Gregor Gysi im Frühstart "Die Linke ist in einer existenziellen Krise"
21.02.2024, 11:03 Uhr Artikel anhören
Von Zerfall möchte er nicht sprechen, aber seine Partei befinde sich in einer existenziellen Krise: Linken-Ikone Gregor Gysi beobachtet die Entwicklung seiner Partei mit Sorge. Sahra Wagenknecht nimmt er übel, ihr Mandat mitgenommen zu haben. Besonders erfolgreich sei sie selbst im Wahlkampf nicht gewesen.
Linken-Politiker Gregor Gysi blickt mit Sorge auf seine Partei. "Die Linke ist im Augenblick in einer existenziellen Krise. Aber von Zerfall würde ich nicht sprechen, weil ich sage: Wir können uns auch wieder aufraffen. Denn es ist für alle eine Verarmung, wenn linke Argumente und linke Diskussionen in der Gesellschaft und im Bundestag nicht mehr stattfinden", so der 76-Jährige im ntv Frühstart. Und weiter: "Ohne uns wäre Scholz der Linkeste im Bundestag." Die Linke müsse sich auf fünf Fragen konzentrieren: "Reale Friedenspolitik, deutlich mehr soziale Gerechtigkeit einschließlich Steuergerechtigkeit, ökologische Nachhaltigkeit, immer in sozialer Verantwortung, Gleichstellung von Frau und Mann und Gleichstellung von Ost und West", so Gysi weiter.

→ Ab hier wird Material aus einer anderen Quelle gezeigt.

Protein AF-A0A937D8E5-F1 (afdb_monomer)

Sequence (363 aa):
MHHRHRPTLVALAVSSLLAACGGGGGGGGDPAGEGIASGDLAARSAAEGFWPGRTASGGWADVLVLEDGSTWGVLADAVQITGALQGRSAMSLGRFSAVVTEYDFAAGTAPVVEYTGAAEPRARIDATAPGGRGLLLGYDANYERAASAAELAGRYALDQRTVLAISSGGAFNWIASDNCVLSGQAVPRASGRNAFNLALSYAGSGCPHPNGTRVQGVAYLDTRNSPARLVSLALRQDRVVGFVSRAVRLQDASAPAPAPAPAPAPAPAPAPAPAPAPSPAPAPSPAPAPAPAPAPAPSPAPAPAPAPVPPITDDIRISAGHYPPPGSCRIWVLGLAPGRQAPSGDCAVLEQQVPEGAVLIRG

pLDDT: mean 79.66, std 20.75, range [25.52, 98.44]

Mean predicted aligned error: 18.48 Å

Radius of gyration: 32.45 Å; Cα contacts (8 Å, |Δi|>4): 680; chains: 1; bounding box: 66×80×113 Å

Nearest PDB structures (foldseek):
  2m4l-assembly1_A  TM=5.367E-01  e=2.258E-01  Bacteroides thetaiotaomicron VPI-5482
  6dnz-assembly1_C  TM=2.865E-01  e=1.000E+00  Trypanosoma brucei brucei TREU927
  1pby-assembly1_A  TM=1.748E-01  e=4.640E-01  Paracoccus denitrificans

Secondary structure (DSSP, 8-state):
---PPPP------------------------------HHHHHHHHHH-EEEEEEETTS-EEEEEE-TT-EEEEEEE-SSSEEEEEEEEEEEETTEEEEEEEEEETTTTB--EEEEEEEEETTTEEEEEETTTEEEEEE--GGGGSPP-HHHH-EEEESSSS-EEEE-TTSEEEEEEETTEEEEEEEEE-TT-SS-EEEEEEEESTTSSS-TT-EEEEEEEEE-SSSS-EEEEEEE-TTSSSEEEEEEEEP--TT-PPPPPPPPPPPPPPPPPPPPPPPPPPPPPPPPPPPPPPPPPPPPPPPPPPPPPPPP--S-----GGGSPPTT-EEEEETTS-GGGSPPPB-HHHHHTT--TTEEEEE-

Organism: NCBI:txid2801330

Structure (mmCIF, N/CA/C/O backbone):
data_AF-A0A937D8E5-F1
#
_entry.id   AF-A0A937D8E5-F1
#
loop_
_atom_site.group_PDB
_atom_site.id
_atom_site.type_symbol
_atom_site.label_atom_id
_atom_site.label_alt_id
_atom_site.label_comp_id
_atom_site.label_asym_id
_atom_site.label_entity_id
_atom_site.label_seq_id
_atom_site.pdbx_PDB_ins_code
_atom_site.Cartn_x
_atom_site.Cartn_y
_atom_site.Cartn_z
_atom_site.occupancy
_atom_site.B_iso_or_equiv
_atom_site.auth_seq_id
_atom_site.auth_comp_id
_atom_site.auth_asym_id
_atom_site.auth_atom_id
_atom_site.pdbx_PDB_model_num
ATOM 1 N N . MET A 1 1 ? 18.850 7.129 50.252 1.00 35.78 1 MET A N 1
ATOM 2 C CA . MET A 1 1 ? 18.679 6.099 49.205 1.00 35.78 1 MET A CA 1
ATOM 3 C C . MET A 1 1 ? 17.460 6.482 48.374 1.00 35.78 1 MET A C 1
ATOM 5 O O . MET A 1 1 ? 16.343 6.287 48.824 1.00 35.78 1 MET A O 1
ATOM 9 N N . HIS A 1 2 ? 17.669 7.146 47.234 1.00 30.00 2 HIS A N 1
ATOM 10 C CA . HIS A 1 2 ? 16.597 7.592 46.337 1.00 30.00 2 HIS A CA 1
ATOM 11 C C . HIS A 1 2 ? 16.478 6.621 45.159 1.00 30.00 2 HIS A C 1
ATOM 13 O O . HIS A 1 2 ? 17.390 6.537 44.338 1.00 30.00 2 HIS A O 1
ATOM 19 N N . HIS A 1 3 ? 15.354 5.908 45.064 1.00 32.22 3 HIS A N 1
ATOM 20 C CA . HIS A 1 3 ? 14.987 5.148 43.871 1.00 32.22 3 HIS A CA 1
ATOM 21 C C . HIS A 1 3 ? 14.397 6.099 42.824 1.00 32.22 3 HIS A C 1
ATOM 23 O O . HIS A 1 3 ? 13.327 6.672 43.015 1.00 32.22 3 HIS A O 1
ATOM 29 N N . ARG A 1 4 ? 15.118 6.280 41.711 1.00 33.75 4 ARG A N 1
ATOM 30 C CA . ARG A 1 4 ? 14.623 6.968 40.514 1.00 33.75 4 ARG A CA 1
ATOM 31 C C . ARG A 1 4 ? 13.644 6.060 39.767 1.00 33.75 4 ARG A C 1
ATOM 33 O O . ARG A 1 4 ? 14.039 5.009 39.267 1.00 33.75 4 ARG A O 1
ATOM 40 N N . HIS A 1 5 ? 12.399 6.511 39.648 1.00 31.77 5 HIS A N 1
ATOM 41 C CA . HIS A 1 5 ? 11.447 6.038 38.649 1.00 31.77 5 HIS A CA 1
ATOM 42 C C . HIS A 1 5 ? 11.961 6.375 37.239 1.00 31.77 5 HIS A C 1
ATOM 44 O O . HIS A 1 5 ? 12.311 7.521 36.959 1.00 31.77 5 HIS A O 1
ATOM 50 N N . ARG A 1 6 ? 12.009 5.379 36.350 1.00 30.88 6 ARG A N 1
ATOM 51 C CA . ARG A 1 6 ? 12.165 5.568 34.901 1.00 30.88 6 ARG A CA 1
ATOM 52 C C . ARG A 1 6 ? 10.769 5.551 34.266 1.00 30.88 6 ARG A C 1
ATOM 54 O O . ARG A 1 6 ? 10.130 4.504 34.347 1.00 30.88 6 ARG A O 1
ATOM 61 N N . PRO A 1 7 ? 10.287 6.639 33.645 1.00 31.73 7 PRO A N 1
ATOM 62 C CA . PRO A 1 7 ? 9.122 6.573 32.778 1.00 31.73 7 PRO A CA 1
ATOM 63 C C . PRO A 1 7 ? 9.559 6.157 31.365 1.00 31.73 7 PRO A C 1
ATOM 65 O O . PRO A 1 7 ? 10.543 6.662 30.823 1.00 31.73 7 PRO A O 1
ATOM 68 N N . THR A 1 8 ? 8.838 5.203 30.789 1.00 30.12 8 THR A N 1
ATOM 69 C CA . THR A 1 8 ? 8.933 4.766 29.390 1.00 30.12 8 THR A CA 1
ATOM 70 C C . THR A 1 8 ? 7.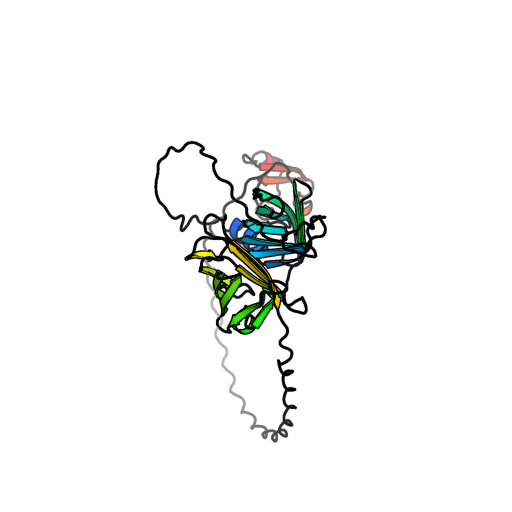680 5.270 28.667 1.00 30.12 8 THR A C 1
ATOM 72 O O . THR A 1 8 ? 6.610 5.224 29.267 1.00 30.12 8 THR A O 1
ATOM 75 N N . LEU A 1 9 ? 7.839 5.689 27.401 1.00 26.72 9 LEU A N 1
ATOM 76 C CA . LEU A 1 9 ? 6.857 6.272 26.458 1.00 26.72 9 LEU A CA 1
ATOM 77 C C . LEU A 1 9 ? 6.555 7.772 26.616 1.00 26.72 9 LEU A C 1
ATOM 79 O O . LEU A 1 9 ? 5.900 8.169 27.567 1.00 26.72 9 LEU A O 1
ATOM 83 N N . VAL A 1 10 ? 7.014 8.574 25.642 1.00 25.52 10 VAL A N 1
ATOM 84 C CA . VAL A 1 10 ? 6.218 9.315 24.631 1.00 25.52 10 VAL A CA 1
ATOM 85 C C . VAL A 1 10 ? 7.222 9.823 23.581 1.00 25.52 10 VAL A C 1
ATOM 87 O O . VAL A 1 10 ? 8.106 10.611 23.913 1.00 25.52 10 VAL A O 1
ATOM 90 N N . ALA A 1 11 ? 7.119 9.388 22.322 1.00 26.42 11 ALA A N 1
ATOM 91 C CA . ALA A 1 11 ? 7.839 10.036 21.223 1.00 26.42 11 ALA A CA 1
ATOM 92 C C . ALA A 1 11 ? 7.101 11.333 20.856 1.00 26.42 11 ALA A C 1
ATOM 94 O O . ALA A 1 11 ? 6.211 11.361 20.011 1.00 26.42 11 ALA A O 1
ATOM 95 N N . LEU A 1 12 ? 7.445 12.392 21.587 1.00 27.16 12 LEU A N 1
ATOM 96 C CA . LEU A 1 12 ? 7.166 13.788 21.276 1.00 27.16 12 LEU A CA 1
ATOM 97 C C . LEU A 1 12 ? 8.244 14.272 20.305 1.00 27.16 12 LEU A C 1
ATOM 99 O O . LEU A 1 12 ? 9.420 14.279 20.660 1.00 27.16 12 LEU A O 1
ATOM 103 N N . ALA A 1 13 ? 7.851 14.747 19.128 1.00 28.83 13 ALA A N 1
ATOM 104 C CA . ALA A 1 13 ? 8.693 15.624 18.326 1.00 28.83 13 ALA A CA 1
ATOM 105 C C . ALA A 1 13 ? 7.972 16.965 18.158 1.00 28.83 13 ALA A C 1
ATOM 107 O O . ALA A 1 13 ? 7.120 17.147 17.293 1.00 28.83 13 ALA A O 1
ATOM 108 N N . VAL A 1 14 ? 8.313 17.895 19.050 1.00 29.89 14 VAL A N 1
ATOM 109 C CA . VAL A 1 14 ? 8.165 19.336 18.840 1.00 29.89 14 VAL A CA 1
ATOM 110 C C . VAL A 1 14 ? 9.403 19.786 18.071 1.00 29.89 14 VAL A C 1
ATOM 112 O O . VAL A 1 14 ? 10.522 19.499 18.491 1.00 29.89 14 VAL A O 1
ATOM 115 N N . SER A 1 15 ? 9.234 20.519 16.975 1.00 31.88 15 SER A N 1
ATOM 116 C CA . SER A 1 15 ? 10.291 21.384 16.445 1.00 31.88 15 SER A CA 1
ATOM 117 C C . SER A 1 15 ? 9.670 22.608 15.793 1.00 31.88 15 SER A C 1
ATOM 119 O O . SER A 1 15 ? 9.028 22.547 14.748 1.00 31.88 15 SER A O 1
ATOM 121 N N . SER A 1 16 ? 9.843 23.722 16.489 1.00 33.19 16 SER A N 1
ATOM 122 C CA . SER A 1 16 ? 9.581 25.078 16.039 1.00 33.19 16 SER A CA 1
ATOM 123 C C . SER A 1 16 ? 10.681 25.541 15.075 1.00 33.19 16 SER A C 1
ATOM 125 O O . SER A 1 16 ? 11.848 25.234 15.289 1.00 33.19 16 SER A O 1
ATOM 127 N N . LEU A 1 17 ? 10.290 26.401 14.128 1.00 34.72 17 LEU A N 1
ATOM 128 C CA . LEU A 1 17 ? 11.108 27.411 13.434 1.00 34.72 17 LEU A CA 1
ATOM 129 C C . LEU A 1 17 ? 12.187 26.920 12.444 1.00 34.72 17 LEU A C 1
ATOM 131 O O . LEU A 1 17 ? 13.366 26.831 12.768 1.00 34.72 17 LEU A O 1
ATOM 135 N N . LEU A 1 18 ? 11.805 26.865 11.164 1.00 33.03 18 LEU A N 1
ATOM 136 C CA . LEU A 1 18 ? 12.564 27.577 10.132 1.00 33.03 18 LEU A CA 1
ATOM 137 C C . LEU A 1 18 ? 11.660 28.636 9.496 1.00 33.03 18 LEU A C 1
ATOM 139 O O . LEU A 1 18 ? 10.787 28.339 8.684 1.00 33.03 18 LEU A O 1
ATOM 143 N N . ALA A 1 19 ? 11.887 29.888 9.887 1.00 38.84 19 ALA A N 1
ATOM 144 C CA . ALA A 1 19 ? 11.548 31.030 9.060 1.00 38.84 19 ALA A CA 1
ATOM 145 C C . ALA A 1 19 ? 12.575 31.083 7.921 1.00 38.84 19 ALA A C 1
ATOM 147 O O . ALA A 1 19 ? 13.742 31.395 8.149 1.00 38.84 19 ALA A O 1
ATOM 148 N N . ALA A 1 20 ? 12.144 30.762 6.706 1.00 32.12 20 ALA A N 1
ATOM 149 C CA . ALA A 1 20 ? 12.851 31.118 5.486 1.00 32.12 20 ALA A CA 1
ATOM 150 C C . ALA A 1 20 ? 11.877 31.899 4.597 1.00 32.12 20 ALA A C 1
ATOM 152 O O . ALA A 1 20 ? 10.723 31.510 4.436 1.00 32.12 20 ALA A O 1
ATOM 153 N N . CYS A 1 21 ? 12.360 33.051 4.137 1.00 37.31 21 CYS A N 1
ATOM 154 C CA . CYS A 1 21 ? 11.671 34.145 3.460 1.00 37.31 21 CYS A CA 1
ATOM 155 C C . CYS A 1 21 ? 10.443 33.777 2.616 1.00 37.31 21 CYS A C 1
ATOM 157 O O . CYS A 1 21 ? 10.510 32.981 1.684 1.00 37.31 21 CYS A O 1
ATOM 159 N N . GLY A 1 22 ? 9.348 34.484 2.900 1.00 32.19 22 GLY A N 1
ATOM 160 C CA . GLY A 1 22 ? 8.223 34.620 1.991 1.00 32.19 22 GLY A CA 1
ATOM 161 C C . GLY A 1 22 ? 8.477 35.644 0.881 1.00 32.19 22 GLY A C 1
ATOM 162 O O . GLY A 1 22 ? 9.260 36.582 1.035 1.00 32.19 22 GLY A O 1
ATOM 163 N N . GLY A 1 23 ? 7.721 35.451 -0.201 1.00 32.88 23 GLY A N 1
ATOM 164 C CA . GLY A 1 23 ? 7.471 36.385 -1.299 1.00 32.88 23 GLY A CA 1
ATOM 165 C C . GLY A 1 23 ? 7.619 35.671 -2.645 1.00 32.88 23 GLY A C 1
ATOM 166 O O . GLY A 1 23 ? 8.731 35.353 -3.030 1.00 32.88 23 GLY A O 1
ATOM 167 N N . GLY A 1 24 ? 6.591 35.350 -3.430 1.00 32.03 24 GLY A N 1
ATOM 168 C CA . GLY A 1 24 ? 5.154 35.605 -3.373 1.00 32.03 24 GLY A CA 1
ATOM 169 C C . GLY A 1 24 ? 4.600 35.596 -4.810 1.00 32.03 24 GLY A C 1
ATOM 170 O O . GLY A 1 24 ? 5.264 36.104 -5.706 1.00 32.03 24 GLY A O 1
ATOM 171 N N . GLY A 1 25 ? 3.384 35.073 -5.016 1.00 33.00 25 GLY A N 1
ATOM 172 C CA . GLY A 1 25 ? 2.504 35.494 -6.120 1.00 33.00 25 GLY A CA 1
ATOM 173 C C . GLY A 1 25 ? 2.155 34.467 -7.211 1.00 33.00 25 GLY A C 1
ATOM 174 O O . GLY A 1 25 ? 3.013 34.041 -7.971 1.00 33.00 25 GLY A O 1
ATOM 175 N N . GLY A 1 26 ? 0.845 34.208 -7.344 1.00 31.02 26 GLY A N 1
ATOM 176 C CA . GLY A 1 26 ? 0.178 33.526 -8.468 1.00 31.02 26 GLY A CA 1
ATOM 177 C C . GLY A 1 26 ? -0.093 32.052 -8.164 1.00 31.02 26 GLY A C 1
ATOM 178 O O . GLY A 1 26 ? 0.828 31.310 -7.876 1.00 31.02 26 GLY A O 1
ATOM 179 N N . GLY A 1 27 ? -1.311 31.528 -8.131 1.00 31.91 27 GLY A N 1
ATOM 180 C CA . GLY A 1 27 ? -2.529 31.836 -8.877 1.00 31.91 27 GLY A CA 1
ATOM 181 C C . GLY A 1 27 ? -3.132 30.460 -9.191 1.00 31.91 27 GLY A C 1
ATOM 182 O O . GLY A 1 27 ? -2.393 29.558 -9.565 1.00 31.91 27 GLY A O 1
ATOM 183 N N . GLY A 1 28 ? -4.416 30.260 -8.898 1.00 38.03 28 GLY A N 1
ATOM 184 C CA . GLY A 1 28 ? -5.029 28.933 -8.799 1.00 38.03 28 GLY A CA 1
ATOM 185 C C . GLY A 1 28 ? -5.038 28.090 -10.078 1.00 38.03 28 GLY A C 1
ATOM 186 O O . GLY A 1 28 ? -4.860 28.586 -11.186 1.00 38.03 28 GLY A O 1
ATOM 187 N N . GLY A 1 29 ? -5.318 26.804 -9.883 1.00 29.78 29 GLY A N 1
ATOM 188 C CA . GLY A 1 29 ? -5.585 25.842 -10.944 1.00 29.78 29 GLY A CA 1
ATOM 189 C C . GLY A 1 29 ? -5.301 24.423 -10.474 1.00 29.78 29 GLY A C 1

Den neuen Vorsitzenden der Linke-Gruppe im Bundestag, Sören Pellmann und Heidi Reichinnek, traut er zu, ihre Arbeit "gut" zu machen. "Wir übergeben an die nächste Generation. Gleichzeitig bleiben wir Alten aber dabei und versuchen zu helfen und die Probleme innerhalb der Gruppe und vor allen Dingen innerhalb der Partei zu lösen." Ob er selbst wieder bei der nächsten Bundestagswahl kandidieren wird, mochte er nicht verraten. "Kann ich Ihnen heute noch nicht sagen. Wir stehen erst mal vor dem Bundesverfassungsgericht wegen eines neu beschlossenen Wahlrechtes, das überhaupt nicht geht. Die haben ja faktisch die Direktmandate auch abgeschafft in gewisser Hinsicht."
Seiner ehemaligen Parteigenossin Sahra Wagenknecht wirft Gysi vor, dass sie nach der Gründung ihrer Partei "Bündnis Sahra Wagenknecht" ihr für die Linke gewonnenes Mandat nicht abgegeben hat. "Was ich ihr übelnehme, ist eine Sache, dass sie die Mandate mitgenommen hat. Denn sie kann nicht begründen, dass sie so besonders hervorragend im Wahlkampf war. Sie hat prozentual in NRW mehr verloren, als wir im Osten verloren haben, in Hamburg und Bremen verloren haben", so Gysi.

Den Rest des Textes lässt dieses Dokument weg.